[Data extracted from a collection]
□ □ □ □

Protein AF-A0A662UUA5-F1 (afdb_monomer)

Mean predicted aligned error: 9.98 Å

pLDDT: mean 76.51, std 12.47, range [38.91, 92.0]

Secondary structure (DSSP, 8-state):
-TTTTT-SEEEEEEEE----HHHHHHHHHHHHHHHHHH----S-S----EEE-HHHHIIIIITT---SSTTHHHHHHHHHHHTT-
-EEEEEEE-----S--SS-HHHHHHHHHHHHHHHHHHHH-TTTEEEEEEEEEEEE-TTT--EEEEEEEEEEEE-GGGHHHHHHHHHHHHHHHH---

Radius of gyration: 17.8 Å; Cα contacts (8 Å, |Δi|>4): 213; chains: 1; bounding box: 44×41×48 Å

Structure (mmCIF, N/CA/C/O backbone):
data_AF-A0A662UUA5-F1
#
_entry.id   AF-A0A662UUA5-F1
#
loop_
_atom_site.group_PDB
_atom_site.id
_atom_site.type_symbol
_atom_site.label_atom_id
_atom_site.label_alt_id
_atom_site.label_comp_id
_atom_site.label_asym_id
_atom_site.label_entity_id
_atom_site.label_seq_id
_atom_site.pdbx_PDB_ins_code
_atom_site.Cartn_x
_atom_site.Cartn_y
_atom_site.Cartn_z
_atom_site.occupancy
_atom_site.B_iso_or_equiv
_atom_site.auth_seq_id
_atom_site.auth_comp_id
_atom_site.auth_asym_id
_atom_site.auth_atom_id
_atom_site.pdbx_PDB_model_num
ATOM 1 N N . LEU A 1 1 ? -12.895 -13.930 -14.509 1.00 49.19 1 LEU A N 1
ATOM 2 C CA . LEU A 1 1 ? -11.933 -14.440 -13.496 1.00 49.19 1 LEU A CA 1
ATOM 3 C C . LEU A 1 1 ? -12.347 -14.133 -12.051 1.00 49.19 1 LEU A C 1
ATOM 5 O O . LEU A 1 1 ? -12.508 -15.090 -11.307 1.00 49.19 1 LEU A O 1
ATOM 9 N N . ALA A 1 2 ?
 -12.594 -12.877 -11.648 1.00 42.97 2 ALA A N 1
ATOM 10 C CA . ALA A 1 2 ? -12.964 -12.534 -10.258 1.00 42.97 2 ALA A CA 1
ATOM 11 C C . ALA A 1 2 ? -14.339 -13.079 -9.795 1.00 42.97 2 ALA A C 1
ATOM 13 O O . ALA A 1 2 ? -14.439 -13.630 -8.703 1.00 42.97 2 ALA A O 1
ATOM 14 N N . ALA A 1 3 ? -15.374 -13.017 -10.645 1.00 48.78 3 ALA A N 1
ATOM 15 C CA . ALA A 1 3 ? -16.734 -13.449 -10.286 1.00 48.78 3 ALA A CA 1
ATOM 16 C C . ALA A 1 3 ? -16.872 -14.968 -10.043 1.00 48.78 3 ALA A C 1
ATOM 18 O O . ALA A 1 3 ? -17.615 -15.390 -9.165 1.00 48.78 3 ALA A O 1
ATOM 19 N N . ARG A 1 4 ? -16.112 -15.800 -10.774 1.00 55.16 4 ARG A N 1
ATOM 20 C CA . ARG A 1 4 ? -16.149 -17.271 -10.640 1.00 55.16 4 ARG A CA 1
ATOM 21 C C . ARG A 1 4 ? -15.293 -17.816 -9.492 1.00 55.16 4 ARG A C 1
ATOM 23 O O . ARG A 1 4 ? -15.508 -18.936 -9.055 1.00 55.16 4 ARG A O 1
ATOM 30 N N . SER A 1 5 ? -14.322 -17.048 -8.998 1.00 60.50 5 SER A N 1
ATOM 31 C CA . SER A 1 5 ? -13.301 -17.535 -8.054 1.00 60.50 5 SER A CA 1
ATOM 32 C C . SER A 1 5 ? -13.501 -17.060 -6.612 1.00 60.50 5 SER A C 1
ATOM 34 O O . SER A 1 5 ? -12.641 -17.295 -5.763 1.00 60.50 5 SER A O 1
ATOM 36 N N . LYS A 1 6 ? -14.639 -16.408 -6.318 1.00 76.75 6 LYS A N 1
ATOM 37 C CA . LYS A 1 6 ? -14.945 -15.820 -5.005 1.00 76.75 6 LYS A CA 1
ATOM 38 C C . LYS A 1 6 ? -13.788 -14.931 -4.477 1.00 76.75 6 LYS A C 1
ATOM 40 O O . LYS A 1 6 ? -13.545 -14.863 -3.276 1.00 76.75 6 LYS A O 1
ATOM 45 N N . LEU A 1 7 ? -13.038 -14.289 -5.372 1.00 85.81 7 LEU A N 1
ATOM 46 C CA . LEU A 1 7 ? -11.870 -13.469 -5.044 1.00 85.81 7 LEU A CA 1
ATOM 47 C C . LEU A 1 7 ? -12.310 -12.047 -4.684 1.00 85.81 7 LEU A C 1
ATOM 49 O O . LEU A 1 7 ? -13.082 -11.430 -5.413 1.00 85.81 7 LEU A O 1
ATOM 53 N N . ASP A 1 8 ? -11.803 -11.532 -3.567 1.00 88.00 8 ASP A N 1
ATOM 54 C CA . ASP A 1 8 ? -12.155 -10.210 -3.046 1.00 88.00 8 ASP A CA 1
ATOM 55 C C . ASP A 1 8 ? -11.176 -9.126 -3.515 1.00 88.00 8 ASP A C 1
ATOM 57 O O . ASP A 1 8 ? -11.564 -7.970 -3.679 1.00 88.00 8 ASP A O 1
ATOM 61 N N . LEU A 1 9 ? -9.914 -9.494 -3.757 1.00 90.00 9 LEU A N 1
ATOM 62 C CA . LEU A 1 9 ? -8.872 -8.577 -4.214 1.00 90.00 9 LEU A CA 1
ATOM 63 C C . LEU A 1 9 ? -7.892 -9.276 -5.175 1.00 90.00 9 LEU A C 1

□ □ □ □

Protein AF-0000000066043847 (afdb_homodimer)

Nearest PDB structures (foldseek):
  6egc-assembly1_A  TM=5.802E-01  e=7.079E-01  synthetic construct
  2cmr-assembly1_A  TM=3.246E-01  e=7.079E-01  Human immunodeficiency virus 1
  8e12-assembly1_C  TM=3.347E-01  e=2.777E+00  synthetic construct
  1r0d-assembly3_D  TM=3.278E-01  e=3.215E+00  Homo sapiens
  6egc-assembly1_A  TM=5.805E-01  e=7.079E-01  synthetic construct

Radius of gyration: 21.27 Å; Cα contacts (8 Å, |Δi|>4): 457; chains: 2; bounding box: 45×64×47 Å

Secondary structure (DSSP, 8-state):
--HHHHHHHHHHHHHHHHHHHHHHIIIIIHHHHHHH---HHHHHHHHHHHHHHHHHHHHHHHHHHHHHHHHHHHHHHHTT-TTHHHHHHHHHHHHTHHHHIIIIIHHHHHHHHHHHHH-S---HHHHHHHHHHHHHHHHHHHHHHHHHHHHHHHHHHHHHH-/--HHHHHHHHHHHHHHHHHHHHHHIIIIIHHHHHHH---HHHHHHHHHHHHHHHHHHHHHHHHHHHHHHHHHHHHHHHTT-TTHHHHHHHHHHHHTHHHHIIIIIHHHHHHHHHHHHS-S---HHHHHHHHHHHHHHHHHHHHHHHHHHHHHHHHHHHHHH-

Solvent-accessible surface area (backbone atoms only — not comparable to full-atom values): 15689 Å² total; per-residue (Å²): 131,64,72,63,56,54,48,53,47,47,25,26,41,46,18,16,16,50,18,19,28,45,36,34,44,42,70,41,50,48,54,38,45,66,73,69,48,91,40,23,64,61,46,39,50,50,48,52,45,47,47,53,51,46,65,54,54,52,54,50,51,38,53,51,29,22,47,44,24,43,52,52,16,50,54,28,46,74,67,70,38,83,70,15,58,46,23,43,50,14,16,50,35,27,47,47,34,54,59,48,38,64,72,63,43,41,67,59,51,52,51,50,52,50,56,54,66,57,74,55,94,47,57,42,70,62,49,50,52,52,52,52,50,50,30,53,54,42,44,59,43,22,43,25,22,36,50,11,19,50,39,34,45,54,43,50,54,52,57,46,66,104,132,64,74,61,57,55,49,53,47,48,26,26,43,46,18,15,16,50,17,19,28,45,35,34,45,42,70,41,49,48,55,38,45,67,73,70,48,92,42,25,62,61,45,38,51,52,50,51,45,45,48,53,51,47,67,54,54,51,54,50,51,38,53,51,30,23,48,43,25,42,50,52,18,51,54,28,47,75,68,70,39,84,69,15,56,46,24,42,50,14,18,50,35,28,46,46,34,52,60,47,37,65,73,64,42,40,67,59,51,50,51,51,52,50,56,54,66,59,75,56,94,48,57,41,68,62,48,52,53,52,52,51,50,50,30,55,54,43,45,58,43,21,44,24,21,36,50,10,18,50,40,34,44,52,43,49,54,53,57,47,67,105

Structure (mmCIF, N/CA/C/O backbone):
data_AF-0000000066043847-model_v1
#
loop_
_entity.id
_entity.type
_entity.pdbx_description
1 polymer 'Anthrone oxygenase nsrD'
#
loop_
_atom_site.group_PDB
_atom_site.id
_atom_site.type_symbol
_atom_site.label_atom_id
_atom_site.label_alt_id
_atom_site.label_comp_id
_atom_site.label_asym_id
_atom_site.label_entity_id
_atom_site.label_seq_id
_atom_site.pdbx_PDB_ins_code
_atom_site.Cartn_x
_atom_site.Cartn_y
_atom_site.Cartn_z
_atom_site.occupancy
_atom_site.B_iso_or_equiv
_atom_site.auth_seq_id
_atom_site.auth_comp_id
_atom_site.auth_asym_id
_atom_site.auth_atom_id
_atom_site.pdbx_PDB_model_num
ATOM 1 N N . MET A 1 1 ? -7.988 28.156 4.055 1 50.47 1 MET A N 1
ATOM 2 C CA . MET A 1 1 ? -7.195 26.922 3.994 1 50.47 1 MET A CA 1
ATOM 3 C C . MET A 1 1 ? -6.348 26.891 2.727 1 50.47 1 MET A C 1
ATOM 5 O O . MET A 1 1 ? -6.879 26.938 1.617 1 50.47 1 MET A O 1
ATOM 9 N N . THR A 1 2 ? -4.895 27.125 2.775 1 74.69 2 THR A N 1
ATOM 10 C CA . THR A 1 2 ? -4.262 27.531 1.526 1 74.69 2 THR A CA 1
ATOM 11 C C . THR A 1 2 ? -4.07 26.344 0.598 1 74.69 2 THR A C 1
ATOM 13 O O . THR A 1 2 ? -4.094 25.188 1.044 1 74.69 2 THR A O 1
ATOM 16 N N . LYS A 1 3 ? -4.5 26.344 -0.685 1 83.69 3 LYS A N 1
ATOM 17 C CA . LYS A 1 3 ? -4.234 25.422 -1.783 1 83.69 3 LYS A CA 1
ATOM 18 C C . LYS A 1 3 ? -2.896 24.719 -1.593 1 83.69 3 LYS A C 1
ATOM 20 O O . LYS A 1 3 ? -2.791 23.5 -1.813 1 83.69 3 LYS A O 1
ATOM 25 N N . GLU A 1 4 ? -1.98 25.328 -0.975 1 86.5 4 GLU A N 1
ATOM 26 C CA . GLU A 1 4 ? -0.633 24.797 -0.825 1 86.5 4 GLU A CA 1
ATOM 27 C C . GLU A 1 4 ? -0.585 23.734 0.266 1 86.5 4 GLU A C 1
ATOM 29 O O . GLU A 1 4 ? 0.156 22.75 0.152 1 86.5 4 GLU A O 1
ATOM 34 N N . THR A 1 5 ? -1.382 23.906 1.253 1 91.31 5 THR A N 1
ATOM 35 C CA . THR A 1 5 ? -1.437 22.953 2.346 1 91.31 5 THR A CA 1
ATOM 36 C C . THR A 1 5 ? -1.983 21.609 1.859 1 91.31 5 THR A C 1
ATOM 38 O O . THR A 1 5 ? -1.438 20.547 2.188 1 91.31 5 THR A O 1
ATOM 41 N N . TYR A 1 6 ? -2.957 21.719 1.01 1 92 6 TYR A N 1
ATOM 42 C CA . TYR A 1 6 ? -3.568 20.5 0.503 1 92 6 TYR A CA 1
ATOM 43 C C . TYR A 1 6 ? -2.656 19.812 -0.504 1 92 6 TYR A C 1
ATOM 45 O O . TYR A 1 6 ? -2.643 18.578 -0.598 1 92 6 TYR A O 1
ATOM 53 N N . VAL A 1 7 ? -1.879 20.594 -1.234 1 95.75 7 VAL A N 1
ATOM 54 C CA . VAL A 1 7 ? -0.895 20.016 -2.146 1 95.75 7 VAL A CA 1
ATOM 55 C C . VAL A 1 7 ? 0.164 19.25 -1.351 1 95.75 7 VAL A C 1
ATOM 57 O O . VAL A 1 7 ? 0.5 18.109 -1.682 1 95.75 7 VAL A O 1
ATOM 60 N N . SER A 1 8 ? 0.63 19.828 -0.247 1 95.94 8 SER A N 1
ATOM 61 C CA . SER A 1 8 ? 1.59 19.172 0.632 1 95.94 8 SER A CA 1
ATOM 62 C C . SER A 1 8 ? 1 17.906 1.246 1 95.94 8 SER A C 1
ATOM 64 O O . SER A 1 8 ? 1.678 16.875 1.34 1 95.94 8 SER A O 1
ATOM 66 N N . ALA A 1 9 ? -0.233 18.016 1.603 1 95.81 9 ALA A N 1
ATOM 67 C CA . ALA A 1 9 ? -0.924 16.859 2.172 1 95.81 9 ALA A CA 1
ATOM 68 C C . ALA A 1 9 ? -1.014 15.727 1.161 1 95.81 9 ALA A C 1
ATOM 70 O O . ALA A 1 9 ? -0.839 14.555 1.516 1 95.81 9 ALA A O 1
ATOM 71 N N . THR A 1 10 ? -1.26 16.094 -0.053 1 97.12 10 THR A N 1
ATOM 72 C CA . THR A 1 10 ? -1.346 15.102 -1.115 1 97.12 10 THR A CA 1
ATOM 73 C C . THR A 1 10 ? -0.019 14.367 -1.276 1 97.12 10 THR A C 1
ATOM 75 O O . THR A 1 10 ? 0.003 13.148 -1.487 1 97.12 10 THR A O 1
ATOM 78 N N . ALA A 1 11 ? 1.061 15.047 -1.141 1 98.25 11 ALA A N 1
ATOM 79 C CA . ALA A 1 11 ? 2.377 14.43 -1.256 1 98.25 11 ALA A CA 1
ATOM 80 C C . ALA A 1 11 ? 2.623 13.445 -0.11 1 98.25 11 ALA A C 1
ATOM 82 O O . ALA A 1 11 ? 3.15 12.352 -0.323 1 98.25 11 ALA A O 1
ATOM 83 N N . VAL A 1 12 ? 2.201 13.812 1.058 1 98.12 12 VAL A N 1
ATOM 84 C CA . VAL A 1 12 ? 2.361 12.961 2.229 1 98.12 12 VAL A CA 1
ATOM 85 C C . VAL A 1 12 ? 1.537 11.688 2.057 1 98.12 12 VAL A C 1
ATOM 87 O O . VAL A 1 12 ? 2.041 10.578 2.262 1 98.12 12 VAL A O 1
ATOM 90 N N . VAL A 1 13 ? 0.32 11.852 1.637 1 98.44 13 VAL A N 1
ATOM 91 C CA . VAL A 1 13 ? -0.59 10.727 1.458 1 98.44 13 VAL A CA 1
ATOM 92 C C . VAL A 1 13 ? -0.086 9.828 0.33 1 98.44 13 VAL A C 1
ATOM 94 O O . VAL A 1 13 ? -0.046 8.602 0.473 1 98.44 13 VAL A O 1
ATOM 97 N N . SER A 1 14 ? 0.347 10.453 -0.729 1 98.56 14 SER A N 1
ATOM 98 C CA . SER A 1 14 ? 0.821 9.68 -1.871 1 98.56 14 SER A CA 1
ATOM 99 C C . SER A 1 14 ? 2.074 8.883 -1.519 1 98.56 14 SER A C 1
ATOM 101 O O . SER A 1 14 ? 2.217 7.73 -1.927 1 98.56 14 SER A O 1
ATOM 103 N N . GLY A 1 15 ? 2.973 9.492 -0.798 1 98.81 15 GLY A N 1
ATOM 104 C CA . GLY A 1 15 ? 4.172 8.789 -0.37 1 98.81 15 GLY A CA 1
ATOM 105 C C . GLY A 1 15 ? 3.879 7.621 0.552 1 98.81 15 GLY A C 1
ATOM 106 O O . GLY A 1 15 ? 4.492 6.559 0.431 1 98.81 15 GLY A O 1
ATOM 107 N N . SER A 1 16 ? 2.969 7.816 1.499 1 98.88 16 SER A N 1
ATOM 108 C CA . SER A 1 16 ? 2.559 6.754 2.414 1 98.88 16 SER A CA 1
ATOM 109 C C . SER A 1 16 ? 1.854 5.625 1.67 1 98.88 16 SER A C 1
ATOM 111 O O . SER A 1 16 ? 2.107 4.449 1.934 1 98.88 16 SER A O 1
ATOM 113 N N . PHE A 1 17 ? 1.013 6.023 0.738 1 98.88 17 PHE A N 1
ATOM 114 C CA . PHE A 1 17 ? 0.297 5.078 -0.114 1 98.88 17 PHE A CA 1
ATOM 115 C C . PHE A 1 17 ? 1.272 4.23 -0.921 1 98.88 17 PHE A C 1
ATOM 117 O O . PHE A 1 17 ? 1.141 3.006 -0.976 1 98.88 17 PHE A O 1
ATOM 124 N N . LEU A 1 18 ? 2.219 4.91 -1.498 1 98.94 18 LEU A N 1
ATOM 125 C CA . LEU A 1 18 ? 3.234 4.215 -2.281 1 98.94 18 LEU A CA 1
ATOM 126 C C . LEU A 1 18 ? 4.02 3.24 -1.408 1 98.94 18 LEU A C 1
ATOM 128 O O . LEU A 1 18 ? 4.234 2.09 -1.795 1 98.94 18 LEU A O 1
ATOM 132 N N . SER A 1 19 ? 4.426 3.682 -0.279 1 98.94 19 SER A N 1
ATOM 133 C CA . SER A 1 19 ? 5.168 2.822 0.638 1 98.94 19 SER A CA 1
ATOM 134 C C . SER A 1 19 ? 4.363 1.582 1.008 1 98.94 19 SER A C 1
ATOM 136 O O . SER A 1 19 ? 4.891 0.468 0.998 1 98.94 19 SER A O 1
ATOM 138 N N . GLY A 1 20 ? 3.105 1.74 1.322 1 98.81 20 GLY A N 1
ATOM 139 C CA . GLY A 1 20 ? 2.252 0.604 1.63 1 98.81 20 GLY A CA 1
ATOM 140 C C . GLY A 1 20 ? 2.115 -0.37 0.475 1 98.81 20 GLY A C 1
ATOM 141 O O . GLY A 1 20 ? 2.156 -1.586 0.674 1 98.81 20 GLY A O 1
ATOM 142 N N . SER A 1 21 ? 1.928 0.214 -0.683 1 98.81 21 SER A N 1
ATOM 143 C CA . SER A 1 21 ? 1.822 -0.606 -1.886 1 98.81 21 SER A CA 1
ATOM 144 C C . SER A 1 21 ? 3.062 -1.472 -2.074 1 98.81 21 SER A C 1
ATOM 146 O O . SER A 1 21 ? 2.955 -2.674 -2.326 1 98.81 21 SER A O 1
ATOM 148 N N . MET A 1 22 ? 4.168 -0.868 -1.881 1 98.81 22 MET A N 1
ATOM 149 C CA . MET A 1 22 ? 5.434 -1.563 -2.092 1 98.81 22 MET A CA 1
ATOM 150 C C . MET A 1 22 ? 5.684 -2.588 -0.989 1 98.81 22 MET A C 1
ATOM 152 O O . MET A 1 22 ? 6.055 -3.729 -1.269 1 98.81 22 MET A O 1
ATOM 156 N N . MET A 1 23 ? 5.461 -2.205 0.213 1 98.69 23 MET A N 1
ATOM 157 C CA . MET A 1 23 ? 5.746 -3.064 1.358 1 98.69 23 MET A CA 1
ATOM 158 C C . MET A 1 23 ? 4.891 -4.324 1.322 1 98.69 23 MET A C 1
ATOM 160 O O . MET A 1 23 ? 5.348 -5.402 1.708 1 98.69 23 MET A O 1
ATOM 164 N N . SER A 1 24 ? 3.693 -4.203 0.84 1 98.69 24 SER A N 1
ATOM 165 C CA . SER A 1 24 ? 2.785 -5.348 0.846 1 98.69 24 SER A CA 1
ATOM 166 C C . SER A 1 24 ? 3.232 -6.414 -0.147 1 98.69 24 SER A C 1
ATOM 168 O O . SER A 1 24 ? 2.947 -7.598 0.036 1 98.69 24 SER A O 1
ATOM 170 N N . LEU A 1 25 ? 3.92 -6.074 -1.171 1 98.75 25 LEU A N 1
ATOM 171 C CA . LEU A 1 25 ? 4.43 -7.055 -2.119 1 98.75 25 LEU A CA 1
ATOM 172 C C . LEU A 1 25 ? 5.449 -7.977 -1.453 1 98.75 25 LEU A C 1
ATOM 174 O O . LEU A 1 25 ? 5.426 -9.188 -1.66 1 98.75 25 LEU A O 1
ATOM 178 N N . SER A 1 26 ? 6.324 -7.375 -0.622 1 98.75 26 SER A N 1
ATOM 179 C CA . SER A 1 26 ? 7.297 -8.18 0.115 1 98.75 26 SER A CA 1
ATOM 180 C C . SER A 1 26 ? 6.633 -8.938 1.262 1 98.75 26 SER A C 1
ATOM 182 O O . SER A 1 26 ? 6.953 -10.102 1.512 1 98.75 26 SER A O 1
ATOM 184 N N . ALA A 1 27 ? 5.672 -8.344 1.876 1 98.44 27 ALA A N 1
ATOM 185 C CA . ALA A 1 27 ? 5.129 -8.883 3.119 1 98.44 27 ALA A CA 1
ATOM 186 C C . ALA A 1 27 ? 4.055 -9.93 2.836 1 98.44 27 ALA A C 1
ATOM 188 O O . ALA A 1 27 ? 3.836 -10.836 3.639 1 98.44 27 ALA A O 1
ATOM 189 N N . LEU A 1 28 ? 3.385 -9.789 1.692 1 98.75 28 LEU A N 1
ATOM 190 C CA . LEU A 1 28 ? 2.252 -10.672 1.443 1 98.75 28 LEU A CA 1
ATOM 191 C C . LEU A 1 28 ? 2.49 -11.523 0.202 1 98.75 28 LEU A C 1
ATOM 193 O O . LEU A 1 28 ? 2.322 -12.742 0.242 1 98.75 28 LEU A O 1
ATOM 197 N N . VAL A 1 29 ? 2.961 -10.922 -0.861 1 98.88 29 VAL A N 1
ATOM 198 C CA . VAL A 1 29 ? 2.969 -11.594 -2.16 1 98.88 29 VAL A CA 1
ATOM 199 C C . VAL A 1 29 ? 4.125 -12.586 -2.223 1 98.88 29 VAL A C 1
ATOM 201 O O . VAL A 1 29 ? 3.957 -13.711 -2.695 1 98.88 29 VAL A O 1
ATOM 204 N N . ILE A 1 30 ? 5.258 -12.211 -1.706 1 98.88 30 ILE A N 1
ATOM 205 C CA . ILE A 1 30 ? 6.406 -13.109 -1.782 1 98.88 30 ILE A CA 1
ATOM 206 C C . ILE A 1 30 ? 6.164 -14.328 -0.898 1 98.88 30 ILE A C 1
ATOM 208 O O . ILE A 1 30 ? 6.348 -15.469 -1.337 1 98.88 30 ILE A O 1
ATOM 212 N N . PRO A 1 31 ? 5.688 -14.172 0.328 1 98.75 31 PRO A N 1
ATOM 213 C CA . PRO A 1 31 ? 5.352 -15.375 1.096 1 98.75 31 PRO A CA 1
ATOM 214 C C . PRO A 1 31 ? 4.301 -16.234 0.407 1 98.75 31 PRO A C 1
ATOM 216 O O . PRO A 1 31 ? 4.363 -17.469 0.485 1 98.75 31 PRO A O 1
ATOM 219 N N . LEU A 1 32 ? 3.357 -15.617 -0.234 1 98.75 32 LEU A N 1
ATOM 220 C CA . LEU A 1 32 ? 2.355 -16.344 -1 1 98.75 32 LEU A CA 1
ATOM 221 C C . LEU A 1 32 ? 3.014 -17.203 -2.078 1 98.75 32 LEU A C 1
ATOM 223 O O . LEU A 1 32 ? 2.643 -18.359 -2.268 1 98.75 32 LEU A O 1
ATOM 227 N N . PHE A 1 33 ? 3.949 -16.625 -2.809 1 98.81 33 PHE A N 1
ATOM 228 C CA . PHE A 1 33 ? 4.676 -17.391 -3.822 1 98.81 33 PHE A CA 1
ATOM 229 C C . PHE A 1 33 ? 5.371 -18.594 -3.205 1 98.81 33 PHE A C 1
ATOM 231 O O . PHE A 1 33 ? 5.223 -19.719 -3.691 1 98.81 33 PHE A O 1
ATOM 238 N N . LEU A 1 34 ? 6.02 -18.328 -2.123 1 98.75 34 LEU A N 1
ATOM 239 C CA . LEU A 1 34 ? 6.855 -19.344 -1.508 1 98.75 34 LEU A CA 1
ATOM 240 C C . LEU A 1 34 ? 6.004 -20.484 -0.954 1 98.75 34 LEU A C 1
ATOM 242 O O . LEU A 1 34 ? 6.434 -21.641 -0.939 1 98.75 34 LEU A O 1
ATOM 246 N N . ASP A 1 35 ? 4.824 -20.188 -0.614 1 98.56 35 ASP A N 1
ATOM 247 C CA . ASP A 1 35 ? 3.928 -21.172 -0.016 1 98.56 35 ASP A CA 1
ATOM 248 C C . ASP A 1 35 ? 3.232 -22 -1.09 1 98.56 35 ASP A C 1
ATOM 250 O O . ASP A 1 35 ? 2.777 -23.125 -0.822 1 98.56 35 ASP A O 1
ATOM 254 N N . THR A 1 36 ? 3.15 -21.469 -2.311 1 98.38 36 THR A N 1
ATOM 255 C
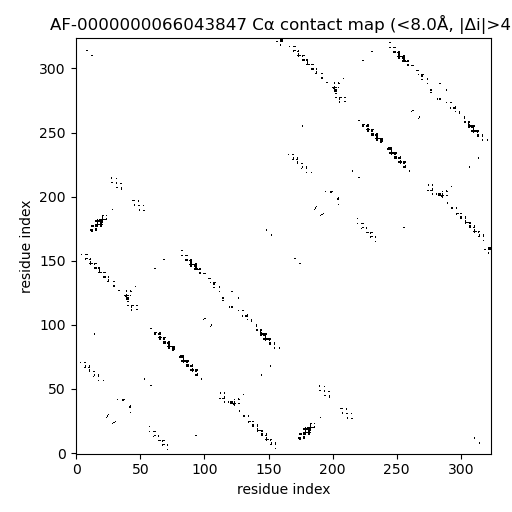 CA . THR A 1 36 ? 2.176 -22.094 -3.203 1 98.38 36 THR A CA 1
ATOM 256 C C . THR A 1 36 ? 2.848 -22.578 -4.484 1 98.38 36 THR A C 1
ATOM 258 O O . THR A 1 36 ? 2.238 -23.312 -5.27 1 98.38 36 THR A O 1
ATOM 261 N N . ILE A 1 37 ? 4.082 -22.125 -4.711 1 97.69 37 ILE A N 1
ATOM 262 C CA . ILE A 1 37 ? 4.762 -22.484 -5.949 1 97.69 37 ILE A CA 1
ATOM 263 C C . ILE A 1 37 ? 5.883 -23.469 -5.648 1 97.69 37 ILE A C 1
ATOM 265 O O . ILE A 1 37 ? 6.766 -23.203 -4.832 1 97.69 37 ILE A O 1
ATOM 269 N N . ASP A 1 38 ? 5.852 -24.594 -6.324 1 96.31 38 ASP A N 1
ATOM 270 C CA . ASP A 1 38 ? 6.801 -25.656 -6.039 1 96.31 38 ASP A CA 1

□ □ □ □

(Directions for this task): Say how many lines above hold the word "Radius", giving only the count.

(Exercise answer): 2